Task to complete
Within the records below, reproduce without change the lines from the line that has "ATOM 53 C C ." through the line that has "ATOM 60 C CA", and only those.

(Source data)

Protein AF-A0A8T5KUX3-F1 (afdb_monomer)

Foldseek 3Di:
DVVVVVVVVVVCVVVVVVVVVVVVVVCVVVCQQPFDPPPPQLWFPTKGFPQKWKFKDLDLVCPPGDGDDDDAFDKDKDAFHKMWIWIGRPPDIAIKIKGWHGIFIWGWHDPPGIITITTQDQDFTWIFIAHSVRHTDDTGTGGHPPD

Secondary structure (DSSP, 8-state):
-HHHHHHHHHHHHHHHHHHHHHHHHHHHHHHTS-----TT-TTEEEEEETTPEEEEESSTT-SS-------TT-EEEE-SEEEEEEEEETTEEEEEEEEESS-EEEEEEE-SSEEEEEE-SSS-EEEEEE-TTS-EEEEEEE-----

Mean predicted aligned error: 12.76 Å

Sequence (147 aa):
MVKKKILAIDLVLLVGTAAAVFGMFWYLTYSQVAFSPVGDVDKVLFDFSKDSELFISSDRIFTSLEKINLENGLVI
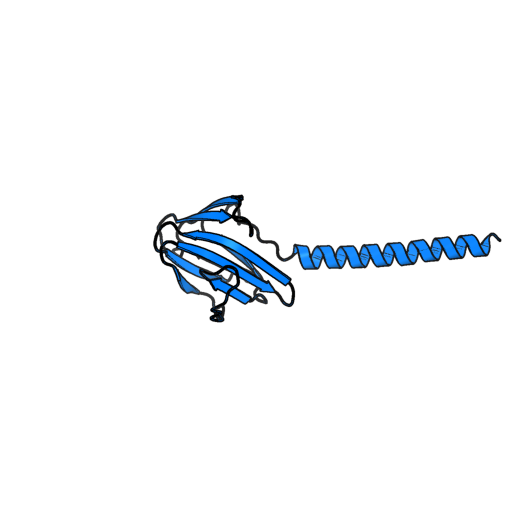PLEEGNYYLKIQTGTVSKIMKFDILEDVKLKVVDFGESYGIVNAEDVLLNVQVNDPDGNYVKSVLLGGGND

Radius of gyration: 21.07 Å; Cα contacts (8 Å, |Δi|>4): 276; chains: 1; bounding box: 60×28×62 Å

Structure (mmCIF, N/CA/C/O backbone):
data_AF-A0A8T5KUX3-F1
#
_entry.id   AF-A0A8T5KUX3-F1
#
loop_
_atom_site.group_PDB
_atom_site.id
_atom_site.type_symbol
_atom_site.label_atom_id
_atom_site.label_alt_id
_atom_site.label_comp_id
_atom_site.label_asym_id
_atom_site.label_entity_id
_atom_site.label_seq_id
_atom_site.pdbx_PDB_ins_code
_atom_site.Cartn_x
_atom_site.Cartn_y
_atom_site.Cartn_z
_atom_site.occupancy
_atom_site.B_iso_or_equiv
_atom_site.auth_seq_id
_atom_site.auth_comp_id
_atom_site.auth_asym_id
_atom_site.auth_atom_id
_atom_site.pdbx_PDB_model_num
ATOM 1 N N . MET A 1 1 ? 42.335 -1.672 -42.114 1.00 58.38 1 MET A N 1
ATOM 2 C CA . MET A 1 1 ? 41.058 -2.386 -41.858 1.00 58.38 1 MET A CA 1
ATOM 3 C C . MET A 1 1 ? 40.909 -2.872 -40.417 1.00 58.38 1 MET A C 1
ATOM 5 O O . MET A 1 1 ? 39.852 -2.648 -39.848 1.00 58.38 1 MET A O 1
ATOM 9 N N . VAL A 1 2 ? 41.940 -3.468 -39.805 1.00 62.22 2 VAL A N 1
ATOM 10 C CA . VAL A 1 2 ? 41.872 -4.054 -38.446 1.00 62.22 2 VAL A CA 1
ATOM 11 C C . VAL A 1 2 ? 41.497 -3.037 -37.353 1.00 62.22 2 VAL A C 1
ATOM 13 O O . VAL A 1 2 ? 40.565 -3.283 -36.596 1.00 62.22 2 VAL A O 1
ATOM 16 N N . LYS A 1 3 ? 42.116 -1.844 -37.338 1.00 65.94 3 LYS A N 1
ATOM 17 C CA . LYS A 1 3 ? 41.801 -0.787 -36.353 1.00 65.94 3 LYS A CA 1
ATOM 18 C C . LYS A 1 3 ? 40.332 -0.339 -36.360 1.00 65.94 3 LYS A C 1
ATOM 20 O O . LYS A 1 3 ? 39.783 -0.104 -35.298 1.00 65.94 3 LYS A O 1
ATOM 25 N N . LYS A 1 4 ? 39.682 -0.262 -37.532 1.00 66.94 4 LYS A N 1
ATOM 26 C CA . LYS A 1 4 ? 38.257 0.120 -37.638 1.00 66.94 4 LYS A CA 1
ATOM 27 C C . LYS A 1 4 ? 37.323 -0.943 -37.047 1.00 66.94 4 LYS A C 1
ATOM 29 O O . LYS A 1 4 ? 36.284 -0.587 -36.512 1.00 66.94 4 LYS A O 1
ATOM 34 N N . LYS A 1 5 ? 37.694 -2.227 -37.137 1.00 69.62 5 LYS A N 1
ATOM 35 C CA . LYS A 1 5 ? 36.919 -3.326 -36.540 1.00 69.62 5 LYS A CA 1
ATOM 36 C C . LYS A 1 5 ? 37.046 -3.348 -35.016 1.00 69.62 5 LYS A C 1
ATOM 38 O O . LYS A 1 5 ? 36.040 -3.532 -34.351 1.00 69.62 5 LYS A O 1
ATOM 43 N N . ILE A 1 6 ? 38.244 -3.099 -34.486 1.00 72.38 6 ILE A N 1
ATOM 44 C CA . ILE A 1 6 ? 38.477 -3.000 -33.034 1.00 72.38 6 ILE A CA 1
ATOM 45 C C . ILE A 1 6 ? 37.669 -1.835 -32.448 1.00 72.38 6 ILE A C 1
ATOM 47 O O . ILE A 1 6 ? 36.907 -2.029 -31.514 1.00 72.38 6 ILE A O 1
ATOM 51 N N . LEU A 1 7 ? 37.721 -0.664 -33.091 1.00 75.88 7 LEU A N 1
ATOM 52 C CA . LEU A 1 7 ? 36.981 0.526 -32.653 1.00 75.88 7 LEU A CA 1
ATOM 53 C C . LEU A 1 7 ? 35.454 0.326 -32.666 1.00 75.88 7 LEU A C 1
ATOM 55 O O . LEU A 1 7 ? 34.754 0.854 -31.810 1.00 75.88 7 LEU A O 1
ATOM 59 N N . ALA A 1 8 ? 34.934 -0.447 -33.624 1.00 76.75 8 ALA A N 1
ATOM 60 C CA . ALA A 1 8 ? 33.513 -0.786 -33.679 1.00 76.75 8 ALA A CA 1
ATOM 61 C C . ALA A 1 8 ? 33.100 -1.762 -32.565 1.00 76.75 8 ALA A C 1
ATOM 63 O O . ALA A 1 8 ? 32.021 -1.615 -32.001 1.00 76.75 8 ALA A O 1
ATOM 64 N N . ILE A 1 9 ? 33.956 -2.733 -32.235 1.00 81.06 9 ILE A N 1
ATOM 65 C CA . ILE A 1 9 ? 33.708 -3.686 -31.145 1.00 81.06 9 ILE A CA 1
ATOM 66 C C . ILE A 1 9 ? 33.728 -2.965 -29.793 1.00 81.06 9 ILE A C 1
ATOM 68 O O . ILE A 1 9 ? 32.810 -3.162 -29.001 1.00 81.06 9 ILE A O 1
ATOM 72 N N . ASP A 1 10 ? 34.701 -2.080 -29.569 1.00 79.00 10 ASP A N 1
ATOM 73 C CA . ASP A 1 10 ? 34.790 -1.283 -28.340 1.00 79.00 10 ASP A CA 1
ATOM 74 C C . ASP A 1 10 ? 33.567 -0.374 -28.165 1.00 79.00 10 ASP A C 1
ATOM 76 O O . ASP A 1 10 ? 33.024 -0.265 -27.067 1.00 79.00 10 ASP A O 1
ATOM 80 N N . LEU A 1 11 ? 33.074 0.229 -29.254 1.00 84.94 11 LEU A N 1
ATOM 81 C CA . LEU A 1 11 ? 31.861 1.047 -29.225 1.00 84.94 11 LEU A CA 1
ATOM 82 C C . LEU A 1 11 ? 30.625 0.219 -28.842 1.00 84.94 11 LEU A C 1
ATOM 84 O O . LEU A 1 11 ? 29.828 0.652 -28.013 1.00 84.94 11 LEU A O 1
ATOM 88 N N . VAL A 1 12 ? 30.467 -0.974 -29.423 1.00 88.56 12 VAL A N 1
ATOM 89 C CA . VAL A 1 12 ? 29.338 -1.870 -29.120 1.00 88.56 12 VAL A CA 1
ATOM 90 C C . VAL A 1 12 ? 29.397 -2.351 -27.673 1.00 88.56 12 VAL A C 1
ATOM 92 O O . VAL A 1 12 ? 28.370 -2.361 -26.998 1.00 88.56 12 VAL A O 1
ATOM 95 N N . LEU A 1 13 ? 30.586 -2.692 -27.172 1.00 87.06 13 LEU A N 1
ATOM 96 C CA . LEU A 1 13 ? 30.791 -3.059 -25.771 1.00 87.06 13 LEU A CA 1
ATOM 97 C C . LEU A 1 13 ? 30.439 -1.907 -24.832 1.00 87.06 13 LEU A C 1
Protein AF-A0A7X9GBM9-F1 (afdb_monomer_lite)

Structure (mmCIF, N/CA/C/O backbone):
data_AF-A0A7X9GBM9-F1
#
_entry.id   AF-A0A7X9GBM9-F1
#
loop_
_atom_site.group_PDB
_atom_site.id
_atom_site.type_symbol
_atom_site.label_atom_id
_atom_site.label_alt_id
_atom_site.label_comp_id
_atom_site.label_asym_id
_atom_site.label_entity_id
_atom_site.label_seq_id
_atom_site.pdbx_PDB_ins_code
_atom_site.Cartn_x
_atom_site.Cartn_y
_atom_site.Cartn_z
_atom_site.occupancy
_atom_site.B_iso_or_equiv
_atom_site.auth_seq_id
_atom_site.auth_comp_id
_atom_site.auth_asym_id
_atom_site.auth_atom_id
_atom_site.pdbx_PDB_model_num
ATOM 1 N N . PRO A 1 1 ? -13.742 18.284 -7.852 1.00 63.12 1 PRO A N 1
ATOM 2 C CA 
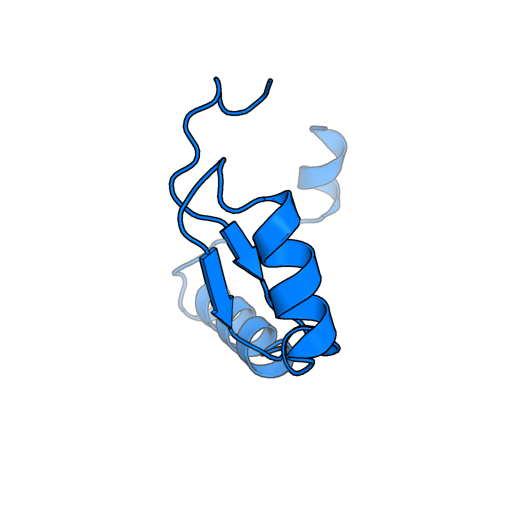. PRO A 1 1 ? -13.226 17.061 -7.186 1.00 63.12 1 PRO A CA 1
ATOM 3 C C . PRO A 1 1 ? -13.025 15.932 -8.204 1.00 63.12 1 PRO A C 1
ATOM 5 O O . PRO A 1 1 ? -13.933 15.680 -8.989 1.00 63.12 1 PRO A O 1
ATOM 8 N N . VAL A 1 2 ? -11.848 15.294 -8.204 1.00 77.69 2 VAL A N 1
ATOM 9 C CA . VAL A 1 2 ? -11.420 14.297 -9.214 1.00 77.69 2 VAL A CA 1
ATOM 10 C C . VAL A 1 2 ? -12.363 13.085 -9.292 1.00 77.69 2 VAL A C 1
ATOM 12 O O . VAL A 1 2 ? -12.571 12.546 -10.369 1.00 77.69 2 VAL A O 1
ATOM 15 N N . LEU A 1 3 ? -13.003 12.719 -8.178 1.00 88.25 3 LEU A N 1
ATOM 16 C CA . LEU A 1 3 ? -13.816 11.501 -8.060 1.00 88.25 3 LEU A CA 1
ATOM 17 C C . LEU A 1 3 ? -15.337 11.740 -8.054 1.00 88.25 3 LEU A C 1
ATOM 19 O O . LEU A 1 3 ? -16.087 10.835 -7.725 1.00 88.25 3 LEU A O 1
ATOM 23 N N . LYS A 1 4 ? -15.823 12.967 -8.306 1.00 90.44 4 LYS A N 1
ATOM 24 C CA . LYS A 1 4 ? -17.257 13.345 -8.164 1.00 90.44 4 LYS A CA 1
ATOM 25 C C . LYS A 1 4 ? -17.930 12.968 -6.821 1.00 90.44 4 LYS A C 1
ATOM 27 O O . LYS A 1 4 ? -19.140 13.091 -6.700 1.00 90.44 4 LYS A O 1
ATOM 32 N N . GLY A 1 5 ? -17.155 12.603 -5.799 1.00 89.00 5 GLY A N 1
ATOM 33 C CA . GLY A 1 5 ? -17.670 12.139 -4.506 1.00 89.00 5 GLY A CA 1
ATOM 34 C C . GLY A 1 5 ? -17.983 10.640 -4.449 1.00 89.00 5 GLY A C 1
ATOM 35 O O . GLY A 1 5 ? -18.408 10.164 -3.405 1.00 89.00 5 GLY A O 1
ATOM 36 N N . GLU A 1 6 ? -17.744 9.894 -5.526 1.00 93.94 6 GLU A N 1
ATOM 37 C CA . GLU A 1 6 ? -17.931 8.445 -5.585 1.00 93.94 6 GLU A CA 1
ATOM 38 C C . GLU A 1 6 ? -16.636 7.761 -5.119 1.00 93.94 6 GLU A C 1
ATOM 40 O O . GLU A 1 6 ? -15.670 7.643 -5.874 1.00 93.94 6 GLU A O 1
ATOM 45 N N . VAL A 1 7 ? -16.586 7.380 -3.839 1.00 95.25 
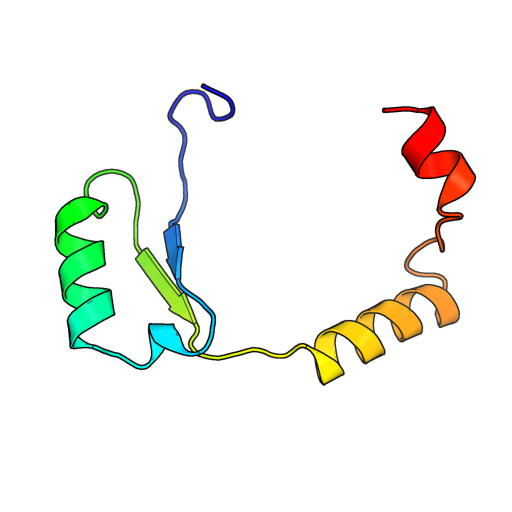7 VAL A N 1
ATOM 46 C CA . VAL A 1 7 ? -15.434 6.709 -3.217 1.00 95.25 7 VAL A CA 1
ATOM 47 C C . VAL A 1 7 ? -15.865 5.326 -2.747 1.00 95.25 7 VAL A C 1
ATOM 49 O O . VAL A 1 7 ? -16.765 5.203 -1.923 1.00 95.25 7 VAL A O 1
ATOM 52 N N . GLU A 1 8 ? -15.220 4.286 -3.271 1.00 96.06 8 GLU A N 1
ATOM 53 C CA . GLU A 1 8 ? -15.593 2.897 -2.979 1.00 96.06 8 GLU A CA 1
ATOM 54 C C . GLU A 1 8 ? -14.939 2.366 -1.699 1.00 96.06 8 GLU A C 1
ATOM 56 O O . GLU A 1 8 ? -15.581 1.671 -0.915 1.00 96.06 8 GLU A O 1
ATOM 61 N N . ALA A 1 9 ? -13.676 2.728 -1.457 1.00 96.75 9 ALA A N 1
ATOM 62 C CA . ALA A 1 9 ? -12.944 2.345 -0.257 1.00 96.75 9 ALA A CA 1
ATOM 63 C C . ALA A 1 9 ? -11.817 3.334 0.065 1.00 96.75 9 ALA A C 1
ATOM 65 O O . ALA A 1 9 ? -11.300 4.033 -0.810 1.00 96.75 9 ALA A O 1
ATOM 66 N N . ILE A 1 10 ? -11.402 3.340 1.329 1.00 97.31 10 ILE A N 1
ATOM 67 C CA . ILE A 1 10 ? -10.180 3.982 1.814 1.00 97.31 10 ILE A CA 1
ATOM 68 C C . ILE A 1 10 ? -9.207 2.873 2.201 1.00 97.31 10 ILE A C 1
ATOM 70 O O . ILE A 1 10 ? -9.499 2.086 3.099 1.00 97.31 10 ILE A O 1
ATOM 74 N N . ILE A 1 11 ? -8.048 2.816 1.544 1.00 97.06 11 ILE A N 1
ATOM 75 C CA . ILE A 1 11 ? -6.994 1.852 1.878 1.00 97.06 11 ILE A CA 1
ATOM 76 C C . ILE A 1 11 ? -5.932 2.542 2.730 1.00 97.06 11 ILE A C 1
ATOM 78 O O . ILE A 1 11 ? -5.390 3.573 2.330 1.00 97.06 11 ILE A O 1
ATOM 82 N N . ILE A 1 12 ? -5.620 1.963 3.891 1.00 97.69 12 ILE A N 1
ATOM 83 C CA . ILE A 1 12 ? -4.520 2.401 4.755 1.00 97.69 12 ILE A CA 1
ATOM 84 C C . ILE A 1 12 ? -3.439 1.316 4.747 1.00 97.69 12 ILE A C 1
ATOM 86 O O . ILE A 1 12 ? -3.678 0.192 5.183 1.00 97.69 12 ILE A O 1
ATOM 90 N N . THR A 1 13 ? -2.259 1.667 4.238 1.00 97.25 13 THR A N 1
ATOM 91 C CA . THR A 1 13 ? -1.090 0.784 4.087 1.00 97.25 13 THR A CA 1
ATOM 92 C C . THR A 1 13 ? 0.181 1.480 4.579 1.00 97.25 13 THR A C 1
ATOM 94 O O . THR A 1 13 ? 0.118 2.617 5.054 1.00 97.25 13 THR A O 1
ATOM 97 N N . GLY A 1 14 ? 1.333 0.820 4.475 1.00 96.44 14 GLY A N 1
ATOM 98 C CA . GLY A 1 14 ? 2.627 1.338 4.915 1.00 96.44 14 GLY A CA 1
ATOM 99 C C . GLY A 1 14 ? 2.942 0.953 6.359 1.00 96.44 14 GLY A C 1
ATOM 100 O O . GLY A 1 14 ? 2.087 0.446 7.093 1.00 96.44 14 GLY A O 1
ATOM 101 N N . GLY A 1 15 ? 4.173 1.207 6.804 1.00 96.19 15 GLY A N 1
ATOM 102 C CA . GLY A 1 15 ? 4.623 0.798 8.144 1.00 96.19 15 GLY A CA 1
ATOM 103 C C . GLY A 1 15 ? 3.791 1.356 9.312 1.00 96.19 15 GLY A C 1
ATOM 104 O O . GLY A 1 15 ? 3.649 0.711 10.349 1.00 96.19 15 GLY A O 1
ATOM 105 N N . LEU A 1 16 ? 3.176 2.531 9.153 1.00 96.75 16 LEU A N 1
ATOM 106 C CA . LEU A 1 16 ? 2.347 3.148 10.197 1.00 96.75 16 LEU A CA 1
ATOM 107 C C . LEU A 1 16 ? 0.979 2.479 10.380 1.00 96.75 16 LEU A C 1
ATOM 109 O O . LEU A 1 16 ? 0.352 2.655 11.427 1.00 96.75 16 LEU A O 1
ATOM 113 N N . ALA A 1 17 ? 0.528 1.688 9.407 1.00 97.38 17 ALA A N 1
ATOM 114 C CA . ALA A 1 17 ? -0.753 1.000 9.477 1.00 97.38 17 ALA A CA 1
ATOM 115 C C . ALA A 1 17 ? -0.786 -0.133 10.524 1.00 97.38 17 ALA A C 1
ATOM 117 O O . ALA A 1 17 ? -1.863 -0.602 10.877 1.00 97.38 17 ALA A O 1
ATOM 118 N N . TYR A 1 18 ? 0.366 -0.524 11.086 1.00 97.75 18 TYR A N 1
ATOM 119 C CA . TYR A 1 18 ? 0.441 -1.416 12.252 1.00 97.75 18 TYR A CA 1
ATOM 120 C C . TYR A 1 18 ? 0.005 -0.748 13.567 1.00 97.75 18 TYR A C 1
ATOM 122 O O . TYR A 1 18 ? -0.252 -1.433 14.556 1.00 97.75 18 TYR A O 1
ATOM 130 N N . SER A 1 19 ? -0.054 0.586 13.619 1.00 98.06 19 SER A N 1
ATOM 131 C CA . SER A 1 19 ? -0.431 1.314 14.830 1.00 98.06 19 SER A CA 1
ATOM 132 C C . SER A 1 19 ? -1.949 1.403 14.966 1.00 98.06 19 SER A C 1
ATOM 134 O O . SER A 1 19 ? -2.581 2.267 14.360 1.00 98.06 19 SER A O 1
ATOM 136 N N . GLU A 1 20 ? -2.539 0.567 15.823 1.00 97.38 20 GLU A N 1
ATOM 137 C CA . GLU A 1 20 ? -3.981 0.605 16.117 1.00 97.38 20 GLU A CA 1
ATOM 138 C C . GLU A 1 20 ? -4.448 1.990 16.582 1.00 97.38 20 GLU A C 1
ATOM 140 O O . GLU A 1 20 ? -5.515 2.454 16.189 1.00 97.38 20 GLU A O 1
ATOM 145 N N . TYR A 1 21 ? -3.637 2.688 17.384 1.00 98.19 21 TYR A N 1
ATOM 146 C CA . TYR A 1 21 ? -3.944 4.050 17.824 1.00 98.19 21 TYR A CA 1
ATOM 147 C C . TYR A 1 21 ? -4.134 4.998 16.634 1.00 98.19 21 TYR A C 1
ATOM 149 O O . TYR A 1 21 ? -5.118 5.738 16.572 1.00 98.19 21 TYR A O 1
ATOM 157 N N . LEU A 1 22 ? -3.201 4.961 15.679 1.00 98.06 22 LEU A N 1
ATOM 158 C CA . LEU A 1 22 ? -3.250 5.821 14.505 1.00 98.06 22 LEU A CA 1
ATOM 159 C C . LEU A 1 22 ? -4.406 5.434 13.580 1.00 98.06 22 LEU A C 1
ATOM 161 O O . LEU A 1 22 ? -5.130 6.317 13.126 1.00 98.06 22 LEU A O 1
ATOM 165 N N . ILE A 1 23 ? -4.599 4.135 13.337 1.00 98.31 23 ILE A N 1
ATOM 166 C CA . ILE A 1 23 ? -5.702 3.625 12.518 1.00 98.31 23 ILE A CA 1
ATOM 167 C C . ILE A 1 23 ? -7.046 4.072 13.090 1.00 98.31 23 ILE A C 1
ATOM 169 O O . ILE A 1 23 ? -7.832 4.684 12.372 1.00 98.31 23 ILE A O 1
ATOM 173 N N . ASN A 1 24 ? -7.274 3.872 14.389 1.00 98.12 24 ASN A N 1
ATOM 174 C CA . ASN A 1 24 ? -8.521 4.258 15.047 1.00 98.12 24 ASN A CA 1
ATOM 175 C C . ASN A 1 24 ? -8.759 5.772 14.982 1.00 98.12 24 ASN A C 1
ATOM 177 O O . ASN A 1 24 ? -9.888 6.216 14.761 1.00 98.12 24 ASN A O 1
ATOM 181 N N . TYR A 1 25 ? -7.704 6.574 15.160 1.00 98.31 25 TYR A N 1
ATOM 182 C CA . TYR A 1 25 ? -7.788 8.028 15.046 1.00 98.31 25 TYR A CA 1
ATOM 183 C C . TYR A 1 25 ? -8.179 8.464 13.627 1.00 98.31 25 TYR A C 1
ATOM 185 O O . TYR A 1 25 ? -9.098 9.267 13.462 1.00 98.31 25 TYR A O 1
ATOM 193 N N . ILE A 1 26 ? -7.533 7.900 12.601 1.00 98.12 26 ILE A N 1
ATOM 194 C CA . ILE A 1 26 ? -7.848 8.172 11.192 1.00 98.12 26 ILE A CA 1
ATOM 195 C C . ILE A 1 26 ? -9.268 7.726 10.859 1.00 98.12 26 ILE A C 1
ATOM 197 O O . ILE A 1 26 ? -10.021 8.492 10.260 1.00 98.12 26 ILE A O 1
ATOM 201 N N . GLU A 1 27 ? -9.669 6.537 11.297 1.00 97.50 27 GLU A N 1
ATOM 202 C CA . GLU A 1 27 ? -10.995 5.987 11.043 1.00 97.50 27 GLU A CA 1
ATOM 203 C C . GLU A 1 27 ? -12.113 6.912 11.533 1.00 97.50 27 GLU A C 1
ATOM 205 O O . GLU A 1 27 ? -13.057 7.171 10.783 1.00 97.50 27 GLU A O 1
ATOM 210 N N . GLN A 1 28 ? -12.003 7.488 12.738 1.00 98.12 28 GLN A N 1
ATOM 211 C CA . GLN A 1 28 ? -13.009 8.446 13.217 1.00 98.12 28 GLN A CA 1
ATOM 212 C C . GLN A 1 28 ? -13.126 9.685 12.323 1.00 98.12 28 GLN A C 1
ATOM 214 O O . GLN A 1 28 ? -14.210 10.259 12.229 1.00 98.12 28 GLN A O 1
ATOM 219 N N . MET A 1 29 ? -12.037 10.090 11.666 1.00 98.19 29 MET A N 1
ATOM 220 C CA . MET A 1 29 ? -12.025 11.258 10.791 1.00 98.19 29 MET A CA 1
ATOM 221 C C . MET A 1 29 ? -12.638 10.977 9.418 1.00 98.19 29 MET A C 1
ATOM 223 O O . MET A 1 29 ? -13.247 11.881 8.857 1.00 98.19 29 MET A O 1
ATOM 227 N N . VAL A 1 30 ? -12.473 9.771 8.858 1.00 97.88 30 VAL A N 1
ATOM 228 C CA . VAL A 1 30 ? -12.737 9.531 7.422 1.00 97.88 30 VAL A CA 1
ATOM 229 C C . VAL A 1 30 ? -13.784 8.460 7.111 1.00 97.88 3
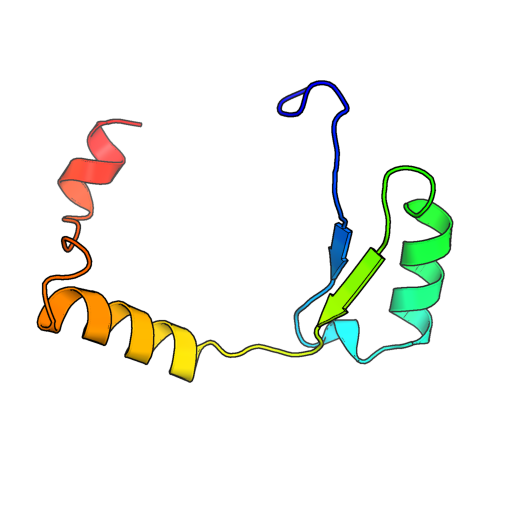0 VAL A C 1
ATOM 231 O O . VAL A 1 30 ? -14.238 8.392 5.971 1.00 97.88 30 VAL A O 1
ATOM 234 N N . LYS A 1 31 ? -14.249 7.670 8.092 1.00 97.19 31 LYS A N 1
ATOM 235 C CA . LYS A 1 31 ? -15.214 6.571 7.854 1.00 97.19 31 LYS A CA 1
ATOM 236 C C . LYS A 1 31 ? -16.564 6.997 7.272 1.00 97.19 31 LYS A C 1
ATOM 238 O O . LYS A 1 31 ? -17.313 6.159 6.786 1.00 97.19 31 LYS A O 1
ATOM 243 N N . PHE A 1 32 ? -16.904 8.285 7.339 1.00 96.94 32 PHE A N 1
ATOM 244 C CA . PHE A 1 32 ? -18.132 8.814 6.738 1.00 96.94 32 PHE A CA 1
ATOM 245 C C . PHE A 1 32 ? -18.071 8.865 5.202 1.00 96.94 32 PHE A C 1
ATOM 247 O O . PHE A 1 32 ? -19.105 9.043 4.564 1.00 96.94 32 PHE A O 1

Finished exercise
ATOM 53 C C . LEU A 1 7 ? 35.454 0.326 -32.666 1.00 75.88 7 LEU A C 1
ATOM 55 O O . LEU A 1 7 ? 34.754 0.854 -31.810 1.00 75.88 7 LEU A O 1
ATOM 59 N N . ALA A 1 8 ? 34.934 -0.447 -33.624 1.00 76.75 8 ALA A N 1
ATOM 60 C CA . ALA A 1 8 ? 33.513 -0.786 -33.679 1.00 76.75 8 ALA A CA 1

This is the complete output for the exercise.